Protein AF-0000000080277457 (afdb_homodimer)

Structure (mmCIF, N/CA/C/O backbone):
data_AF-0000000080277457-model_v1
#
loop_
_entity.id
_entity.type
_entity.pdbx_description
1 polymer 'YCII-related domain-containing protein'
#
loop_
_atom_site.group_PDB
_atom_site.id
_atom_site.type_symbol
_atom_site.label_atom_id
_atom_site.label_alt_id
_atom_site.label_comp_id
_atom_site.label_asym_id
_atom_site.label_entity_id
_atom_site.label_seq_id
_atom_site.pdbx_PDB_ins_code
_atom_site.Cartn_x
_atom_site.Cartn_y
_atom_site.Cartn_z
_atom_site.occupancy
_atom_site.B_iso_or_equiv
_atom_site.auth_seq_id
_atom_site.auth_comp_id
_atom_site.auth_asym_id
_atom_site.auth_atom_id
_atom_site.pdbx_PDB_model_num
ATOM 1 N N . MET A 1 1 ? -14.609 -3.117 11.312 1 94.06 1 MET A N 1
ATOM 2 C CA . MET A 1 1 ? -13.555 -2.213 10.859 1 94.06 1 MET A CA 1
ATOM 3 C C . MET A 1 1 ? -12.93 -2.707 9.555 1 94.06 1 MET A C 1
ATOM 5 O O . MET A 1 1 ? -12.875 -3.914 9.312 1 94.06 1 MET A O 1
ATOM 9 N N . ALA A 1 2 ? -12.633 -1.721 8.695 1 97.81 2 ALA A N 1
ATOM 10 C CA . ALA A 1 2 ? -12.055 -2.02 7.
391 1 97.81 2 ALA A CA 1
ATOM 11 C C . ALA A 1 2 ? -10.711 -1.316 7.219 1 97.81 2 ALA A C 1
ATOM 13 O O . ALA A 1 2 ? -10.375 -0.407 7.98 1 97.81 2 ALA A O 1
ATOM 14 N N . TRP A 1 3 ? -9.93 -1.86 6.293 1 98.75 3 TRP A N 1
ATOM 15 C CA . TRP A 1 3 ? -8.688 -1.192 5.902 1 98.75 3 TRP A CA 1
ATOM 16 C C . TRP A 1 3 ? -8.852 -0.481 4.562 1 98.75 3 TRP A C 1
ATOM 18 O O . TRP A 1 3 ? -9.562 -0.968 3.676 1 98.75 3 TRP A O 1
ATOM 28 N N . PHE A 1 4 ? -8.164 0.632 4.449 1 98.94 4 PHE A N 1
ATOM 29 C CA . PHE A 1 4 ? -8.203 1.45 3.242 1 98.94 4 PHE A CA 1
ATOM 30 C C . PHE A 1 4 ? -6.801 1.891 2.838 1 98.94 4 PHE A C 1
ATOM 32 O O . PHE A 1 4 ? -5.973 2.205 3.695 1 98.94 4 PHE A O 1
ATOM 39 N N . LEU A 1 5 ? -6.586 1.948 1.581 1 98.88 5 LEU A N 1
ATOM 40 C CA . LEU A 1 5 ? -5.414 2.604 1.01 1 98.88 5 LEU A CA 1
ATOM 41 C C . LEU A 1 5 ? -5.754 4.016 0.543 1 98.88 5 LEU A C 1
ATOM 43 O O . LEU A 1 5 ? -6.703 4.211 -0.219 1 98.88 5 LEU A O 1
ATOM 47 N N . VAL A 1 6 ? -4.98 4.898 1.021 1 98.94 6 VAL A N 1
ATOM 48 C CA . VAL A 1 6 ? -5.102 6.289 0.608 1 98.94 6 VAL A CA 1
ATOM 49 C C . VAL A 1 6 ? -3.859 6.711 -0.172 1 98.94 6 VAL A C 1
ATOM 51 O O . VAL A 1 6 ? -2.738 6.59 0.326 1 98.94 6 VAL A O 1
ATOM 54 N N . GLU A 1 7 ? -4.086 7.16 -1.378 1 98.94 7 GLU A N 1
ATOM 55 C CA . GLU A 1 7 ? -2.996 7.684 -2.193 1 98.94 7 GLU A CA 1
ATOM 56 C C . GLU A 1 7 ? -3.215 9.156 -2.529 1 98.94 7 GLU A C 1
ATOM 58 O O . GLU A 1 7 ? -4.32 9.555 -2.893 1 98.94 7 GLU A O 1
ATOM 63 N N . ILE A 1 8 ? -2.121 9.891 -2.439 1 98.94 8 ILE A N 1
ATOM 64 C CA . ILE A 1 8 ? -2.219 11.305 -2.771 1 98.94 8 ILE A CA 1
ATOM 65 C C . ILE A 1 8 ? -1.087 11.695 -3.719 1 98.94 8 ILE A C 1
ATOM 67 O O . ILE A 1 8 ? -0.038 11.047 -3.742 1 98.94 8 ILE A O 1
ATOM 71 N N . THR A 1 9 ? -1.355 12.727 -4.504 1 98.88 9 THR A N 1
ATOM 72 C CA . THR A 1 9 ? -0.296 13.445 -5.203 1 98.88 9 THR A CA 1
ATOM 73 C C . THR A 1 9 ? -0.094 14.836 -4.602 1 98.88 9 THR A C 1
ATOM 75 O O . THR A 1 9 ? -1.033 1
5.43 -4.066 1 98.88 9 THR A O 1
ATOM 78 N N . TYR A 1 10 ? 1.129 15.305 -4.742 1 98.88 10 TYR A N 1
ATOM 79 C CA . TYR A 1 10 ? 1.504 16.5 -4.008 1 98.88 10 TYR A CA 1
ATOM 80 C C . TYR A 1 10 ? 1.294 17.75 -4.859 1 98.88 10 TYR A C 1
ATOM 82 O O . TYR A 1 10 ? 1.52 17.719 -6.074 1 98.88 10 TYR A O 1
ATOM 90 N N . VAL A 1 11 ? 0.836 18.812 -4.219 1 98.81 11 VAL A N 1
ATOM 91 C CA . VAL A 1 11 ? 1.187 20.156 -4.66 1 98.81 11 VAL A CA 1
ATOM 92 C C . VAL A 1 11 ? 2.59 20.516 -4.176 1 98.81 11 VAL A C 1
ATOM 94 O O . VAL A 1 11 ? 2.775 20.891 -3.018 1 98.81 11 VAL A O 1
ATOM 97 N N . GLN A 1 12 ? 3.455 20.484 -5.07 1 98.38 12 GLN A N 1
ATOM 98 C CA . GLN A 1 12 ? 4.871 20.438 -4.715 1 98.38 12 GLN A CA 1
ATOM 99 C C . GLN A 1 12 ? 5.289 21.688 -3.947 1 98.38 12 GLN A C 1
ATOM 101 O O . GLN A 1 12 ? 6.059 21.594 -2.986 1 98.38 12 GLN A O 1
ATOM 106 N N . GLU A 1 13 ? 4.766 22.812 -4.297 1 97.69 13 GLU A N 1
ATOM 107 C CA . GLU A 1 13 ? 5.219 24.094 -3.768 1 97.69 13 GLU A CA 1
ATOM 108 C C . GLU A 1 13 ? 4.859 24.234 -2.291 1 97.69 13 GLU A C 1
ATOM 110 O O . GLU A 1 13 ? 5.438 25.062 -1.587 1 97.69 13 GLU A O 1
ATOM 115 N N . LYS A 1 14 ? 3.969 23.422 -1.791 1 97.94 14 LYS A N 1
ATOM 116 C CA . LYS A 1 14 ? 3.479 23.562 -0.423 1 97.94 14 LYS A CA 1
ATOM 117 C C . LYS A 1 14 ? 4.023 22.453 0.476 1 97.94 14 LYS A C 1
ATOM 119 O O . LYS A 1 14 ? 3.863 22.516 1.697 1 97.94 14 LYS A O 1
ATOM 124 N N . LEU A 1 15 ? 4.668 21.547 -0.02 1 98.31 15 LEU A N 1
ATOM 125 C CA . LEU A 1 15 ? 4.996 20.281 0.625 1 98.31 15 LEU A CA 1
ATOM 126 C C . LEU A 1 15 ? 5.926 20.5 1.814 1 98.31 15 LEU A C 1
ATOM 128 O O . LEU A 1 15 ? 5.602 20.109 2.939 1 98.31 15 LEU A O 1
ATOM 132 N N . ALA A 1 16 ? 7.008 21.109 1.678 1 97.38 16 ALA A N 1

---

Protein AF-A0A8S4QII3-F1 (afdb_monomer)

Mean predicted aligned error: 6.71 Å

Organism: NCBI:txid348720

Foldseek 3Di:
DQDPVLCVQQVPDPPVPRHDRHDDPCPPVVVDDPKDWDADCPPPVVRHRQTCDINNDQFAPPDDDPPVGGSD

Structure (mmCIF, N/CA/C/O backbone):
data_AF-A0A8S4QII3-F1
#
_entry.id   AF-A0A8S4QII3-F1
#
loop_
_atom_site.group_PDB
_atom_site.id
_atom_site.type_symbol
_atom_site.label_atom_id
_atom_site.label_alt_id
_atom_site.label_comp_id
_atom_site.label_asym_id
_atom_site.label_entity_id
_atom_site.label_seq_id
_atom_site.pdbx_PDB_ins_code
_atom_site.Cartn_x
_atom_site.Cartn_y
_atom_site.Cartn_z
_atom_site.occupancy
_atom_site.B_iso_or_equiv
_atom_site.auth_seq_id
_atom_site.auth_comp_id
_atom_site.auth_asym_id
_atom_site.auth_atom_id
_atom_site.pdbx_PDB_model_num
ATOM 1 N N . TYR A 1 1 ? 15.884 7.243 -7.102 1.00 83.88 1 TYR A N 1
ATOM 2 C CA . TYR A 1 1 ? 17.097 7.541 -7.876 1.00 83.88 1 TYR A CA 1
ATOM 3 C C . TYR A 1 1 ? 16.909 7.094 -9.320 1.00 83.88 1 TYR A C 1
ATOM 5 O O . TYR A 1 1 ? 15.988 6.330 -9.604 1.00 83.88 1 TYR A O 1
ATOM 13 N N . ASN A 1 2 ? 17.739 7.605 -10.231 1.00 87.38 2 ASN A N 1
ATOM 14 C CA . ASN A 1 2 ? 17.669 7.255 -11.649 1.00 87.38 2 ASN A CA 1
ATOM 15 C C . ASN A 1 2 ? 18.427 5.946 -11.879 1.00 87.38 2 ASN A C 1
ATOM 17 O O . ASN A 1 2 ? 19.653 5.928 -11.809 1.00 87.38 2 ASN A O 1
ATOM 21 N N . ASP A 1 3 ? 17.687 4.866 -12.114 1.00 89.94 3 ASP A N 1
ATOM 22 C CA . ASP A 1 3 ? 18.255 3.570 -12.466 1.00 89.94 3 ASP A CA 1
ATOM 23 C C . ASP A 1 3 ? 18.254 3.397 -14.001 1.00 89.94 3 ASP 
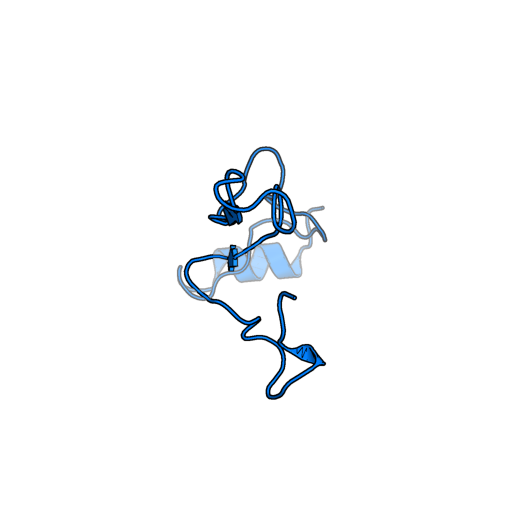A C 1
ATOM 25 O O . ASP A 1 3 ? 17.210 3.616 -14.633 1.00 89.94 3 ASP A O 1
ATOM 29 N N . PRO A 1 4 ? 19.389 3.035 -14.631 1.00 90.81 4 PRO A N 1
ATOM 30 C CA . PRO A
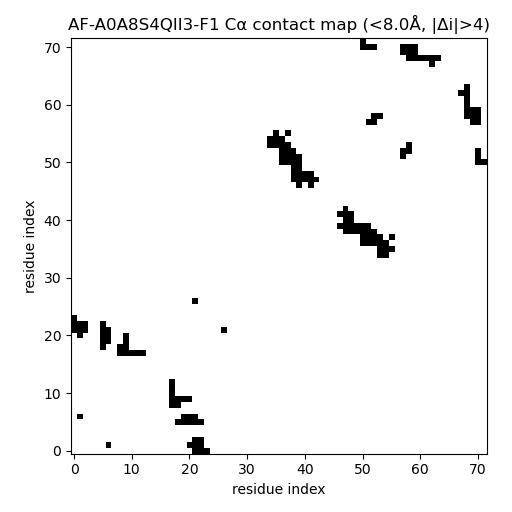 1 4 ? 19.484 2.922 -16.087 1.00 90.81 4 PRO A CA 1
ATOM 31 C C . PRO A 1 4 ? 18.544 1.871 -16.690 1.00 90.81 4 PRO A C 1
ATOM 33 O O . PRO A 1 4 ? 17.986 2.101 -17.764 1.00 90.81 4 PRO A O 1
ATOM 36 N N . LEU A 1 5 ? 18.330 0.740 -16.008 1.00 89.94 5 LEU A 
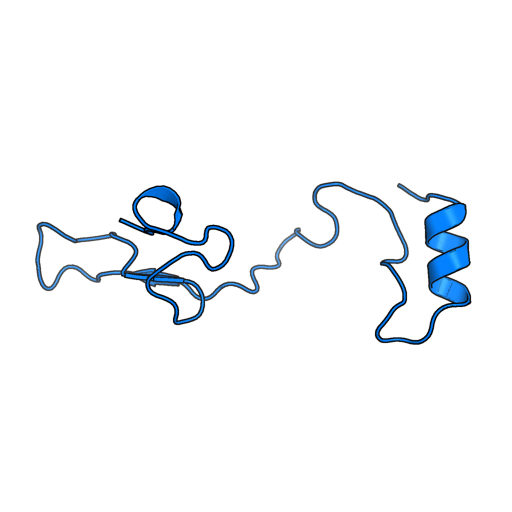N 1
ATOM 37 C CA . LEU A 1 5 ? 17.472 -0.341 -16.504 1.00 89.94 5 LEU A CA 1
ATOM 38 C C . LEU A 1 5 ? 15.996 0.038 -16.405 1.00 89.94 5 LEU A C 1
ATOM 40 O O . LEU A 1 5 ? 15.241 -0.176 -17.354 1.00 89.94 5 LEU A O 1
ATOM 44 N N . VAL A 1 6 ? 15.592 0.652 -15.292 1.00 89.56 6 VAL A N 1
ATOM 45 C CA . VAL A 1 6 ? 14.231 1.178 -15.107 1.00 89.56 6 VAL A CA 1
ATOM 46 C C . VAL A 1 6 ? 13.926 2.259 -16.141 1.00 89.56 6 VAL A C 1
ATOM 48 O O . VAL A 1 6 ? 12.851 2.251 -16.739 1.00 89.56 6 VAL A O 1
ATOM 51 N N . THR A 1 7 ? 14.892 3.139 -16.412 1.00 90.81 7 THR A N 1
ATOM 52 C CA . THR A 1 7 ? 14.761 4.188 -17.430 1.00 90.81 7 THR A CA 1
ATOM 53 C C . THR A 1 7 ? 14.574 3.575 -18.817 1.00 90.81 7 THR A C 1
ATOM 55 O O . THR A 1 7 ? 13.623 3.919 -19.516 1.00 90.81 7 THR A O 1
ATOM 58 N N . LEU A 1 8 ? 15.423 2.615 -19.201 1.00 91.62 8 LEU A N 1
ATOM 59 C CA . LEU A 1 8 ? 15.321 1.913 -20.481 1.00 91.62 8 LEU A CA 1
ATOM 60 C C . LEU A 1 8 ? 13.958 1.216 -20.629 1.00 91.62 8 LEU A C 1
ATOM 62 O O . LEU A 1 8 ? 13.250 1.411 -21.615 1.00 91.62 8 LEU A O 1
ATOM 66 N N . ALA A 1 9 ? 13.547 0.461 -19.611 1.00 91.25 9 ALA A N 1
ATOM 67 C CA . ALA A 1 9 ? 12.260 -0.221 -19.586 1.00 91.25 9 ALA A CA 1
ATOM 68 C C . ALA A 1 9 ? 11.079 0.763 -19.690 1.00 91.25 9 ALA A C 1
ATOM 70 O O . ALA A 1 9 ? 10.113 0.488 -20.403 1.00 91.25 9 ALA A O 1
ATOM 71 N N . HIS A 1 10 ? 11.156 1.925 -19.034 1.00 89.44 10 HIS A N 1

WORK REQUEST. Your answer must be the lines above from the one containing "ATOM 40 O O" to the one containing "ATOM 46 C C", both included, restated word for word.

OUTPUT BELOW.
ATOM 40 O O . LEU A 1 5 ? 15.241 -0.176 -17.354 1.00 89.94 5 LEU A O 1
ATOM 44 N N . VAL A 1 6 ? 15.592 0.652 -15.292 1.00 89.56 6 VAL A N 1
ATOM 45 C CA . VAL A 1 6 ? 14.231 1.178 -15.107 1.00 89.56 6 VAL A CA 1
ATOM 46 C C . VAL A 1 6 ? 13.926 2.259 -16.141 1.00 89.56 6 VAL A C 1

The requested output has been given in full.